Grabbing a target and holding it over their heart

Analysis Debate rages on about whether Google's acquisition of Motorola Mobility is good for Android, or an expensive mistake for Google, made in a moment of irrational panic. Our columnist Matt Asay thinks it "spells iPhone doom", and he's not alone. John C Dvorak thinks it's "pure genius". This supposes that Google performed a cost-benefit analysis and calculated that the cost of not buying Motorola's phone and set-top box division was greater than $12.5bn.

I beg to differ. Not all business decisions, made in the pressure cooker, are as rational as they should be.

On Monday, I explained that Google hadn’t bought what it thinks it has bought. Since then some very interesting new detail has come to light. This suggests that the Chocolate Factory really doesn't understand the value of its proposed acquisition, and snapped up Motorola not merely in a hurry, but a blind panic. Pulling out of the deal may now be sensible – but also costly for Google. The deal carries a $2.5bn break-up penalty, which is smaller than AT&T's penalty for failing to complete its acquisition of T-Mobile US, but is still a hefty sum of money. Should this happen, Google will have paid almost as much to buy nothing as it did to buy Doubleclick, its largest ever acquisition.

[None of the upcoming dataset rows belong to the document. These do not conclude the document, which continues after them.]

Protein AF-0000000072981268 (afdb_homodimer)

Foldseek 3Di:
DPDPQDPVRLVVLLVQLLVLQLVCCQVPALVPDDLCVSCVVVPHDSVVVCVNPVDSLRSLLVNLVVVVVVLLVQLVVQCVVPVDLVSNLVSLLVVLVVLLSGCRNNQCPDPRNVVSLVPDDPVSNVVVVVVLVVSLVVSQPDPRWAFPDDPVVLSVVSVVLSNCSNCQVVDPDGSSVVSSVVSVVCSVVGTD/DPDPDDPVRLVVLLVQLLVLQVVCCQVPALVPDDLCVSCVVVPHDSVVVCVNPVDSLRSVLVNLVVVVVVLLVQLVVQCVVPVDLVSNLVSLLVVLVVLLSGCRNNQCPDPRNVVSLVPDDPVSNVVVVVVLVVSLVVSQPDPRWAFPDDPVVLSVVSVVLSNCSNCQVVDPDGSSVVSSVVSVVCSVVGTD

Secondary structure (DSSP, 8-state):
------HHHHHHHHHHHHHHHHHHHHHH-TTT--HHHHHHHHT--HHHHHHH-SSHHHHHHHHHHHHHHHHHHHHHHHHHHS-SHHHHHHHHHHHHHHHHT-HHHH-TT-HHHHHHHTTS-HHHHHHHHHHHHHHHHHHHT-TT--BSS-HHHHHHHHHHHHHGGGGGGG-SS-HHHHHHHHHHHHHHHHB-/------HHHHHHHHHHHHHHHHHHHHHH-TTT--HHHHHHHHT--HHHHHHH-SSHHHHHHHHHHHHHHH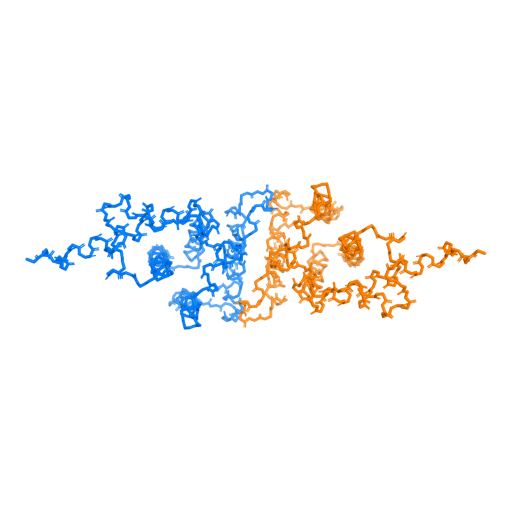HHHHHHHHHHHS-SHHHHHHHHHHHHHHHHT-HHHH-TT-HHHHHHHTTS-HHHHHHHHHHHHHHHHHHHT-TT--BSS-HHHHHHHHHHHHHGGGGGGG-SS-HHHHHHHHHHHHHHHHB-

pLDDT: mean 93.82, std 6.17, range [45.5, 98.62]

Structure (mmCIF, N/CA/C/O backbone):
data_AF-0000000072981268-model_v1
#
loop_
_entity.id
_entity.type
_entity.pdbx_description
1 polymer 'TetR-family transcriptional regulator'
#
loop_
_atom_site.group_PDB
_atom_site.id
_atom_site.type_symbol
_atom_site.label_atom_id
_atom_site.label_alt_id
_atom_site.label_comp_id
_atom_site.label_asym_id
_atom_site.label_entity_id
_atom_site.label_seq_id
_atom_site.pdbx_PDB_ins_code
_atom_site.Cartn_x
_atom_site.Cartn_y
_atom_site.Cartn_z
_atom_site.occupancy
_atom_site.B_iso_or_equiv
_atom_site.auth_seq_id
_atom_site.auth_comp_id
_atom_site.auth_asym_id
_atom_site.auth_atom_id
_atom_site.pdbx_PDB_model_num
ATOM 1 N N . MET A 1 1 ? -32.094 -41.688 -15.062 1 45.5 1 MET A N 1
ATOM 2 C CA . MET A 1 1 ? -31.609 -40.75 -14.031 1 45.5 1 MET A CA 1
ATOM 3 C C . MET A 1 1 ? -30.625 -39.75 -14.609 1 45.5 1 MET A C 1
ATOM 5 O O . MET A 1 1 ? -29.781 -40.094 -15.438 1 45.5 1 MET A O 1
ATOM 9 N N . PRO A 1 2 ? -30.906 -38.531 -14.727 1 53.34 2 PRO A N 1
ATOM 10 C CA . PRO A 1 2 ? -30.031 -37.656 -15.523 1 53.34 2 PRO A CA 1
ATOM 11 C C . PRO A 1 2 ? -28.547 -37.906 -15.234 1 53.34 2 PRO A C 1
ATOM 13 O O . PRO A 1 2 ? -28.172 -38.125 -14.086 1 53.34 2 PRO A O 1
ATOM 16 N N . LYS A 1 3 ? -27.922 -38.531 -15.969 1 61.72 3 LYS A N 1
ATOM 17 C CA . LYS A 1 3 ? -26.578 -39.031 -15.797 1 61.72 3 LYS A CA 1
ATOM 18 C C . LYS A 1 3 ? -25.641 -37.969 -15.25 1 61.72 3 LYS A C 1
ATOM 20 O O . LYS A 1 3 ? -25.578 -36.875 -15.781 1 61.72 3 LYS A O 1
ATOM 25 N N . GLY A 1 4 ? -25.422 -37.875 -13.977 1 75.31 4 GLY A N 1
ATOM 26 C CA . GLY A 1 4 ? -24.453 -37 -13.312 1 75.31 4 GLY A CA 1
ATOM 27 C C . GLY A 1 4 ? -23.203 -36.781 -14.141 1 75.31 4 GLY A C 1
ATOM 28 O O . GLY A 1 4 ? -23.016 -37.406 -15.18 1 75.31 4 GLY A O 1
ATOM 29 N N . PHE A 1 5 ? -22.609 -35.688 -14.047 1 84.38 5 PHE A N 1
ATOM 30 C CA . PHE A 1 5 ? -21.375 -35.375 -14.766 1 84.38 5 PHE A CA 1
ATOM 31 C C . PHE A 1 5 ? -20.344 -36.5 -14.602 1 84.38 5 PHE A C 1
ATOM 33 O O . PHE A 1 5 ? -20.203 -37.062 -13.516 1 84.38 5 PHE A O 1
ATOM 40 N N . THR A 1 6 ? -19.797 -36.875 -15.703 1 90.19 6 THR A N 1
ATOM 41 C CA . THR A 1 6 ? -18.672 -37.781 -15.617 1 90.19 6 THR A CA 1
ATOM 42 C C . THR A 1 6 ? -17.469 -37.094 -14.977 1 90.19 6 THR A C 1
ATOM 44 O O . THR A 1 6 ? -17.438 -35.875 -14.812 1 90.19 6 THR A O 1
ATOM 47 N N . GLU A 1 7 ? -16.516 -37.906 -14.5 1 90.06 7 GLU A N 1
ATOM 48 C CA . GLU A 1 7 ? -15.32 -37.344 -13.875 1 90.06 7 GLU A CA 1
ATOM 49 C C . GLU A 1 7 ? -14.602 -36.406 -14.828 1 90.06 7 GLU A C 1
ATOM 51 O O . GLU A 1 7 ? -14.102 -35.344 -14.398 1 90.06 7 GLU A O 1
ATOM 56 N N . ASN A 1 8 ? -14.508 -36.781 -16.078 1 92 8 ASN A N 1
ATOM 57 C CA . ASN A 1 8 ? -13.883 -35.906 -17.078 1 92 8 ASN A CA 1
ATOM 58 C C . ASN A 1 8 ? -14.656 -34.625 -17.281 1 92 8 ASN A C 1
ATOM 60 O O . ASN A 1 8 ? -14.062 -33.531 -17.391 1 92 8 ASN A O 1
ATOM 64 N N . GLU A 1 9 ? -15.938 -34.75 -17.297 1 91.25 9 GLU A N 1
ATOM 65 C CA . GLU A 1 9 ? -16.781 -33.562 -17.422 1 91.25 9 GLU A CA 1
ATOM 66 C C . GLU A 1 9 ? -16.625 -32.625 -16.234 1 91.25 9 GLU A C 1
ATOM 68 O O . GLU A 1 9 ? -16.562 -31.422 -16.391 1 91.25 9 GLU A O 1
ATOM 73 N N . LYS A 1 10 ? -16.5 -33.219 -15.117 1 93.31 10 LYS A N 1
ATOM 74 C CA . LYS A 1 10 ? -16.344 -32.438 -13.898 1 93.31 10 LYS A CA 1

Let's look at some evidence.

Bidding against The Beast

Two separate reports are suggesting that Google entered negotiations to buy Motorola Mobility only after it heard that Microsoft was talking to the company with view to an acquisition. This may give you deja vu. Remember that four years ago, Microsoft was about to acquire DoubleClick for about $2bn, which a lot of analysts thought was too much money.

Then, late in the day, Google joined the bidding war and sealed the deal for $3.2bn. (Google has only just updated the creaky Doubleclick infrastructure, much of which was a decade old.) So both rivals have form here. Microsoft knows how to raise the price of an acquisition target, and Google has form for paying over the odds for something it thinks it needs, but might actually be able to build better and more cheaply in-house.

Google spurned the chance to acquire up to 18,000 relevant mobile patents by acquiring InterDigital. Reports said the two were in talks last month after Google lost the Nortel auction.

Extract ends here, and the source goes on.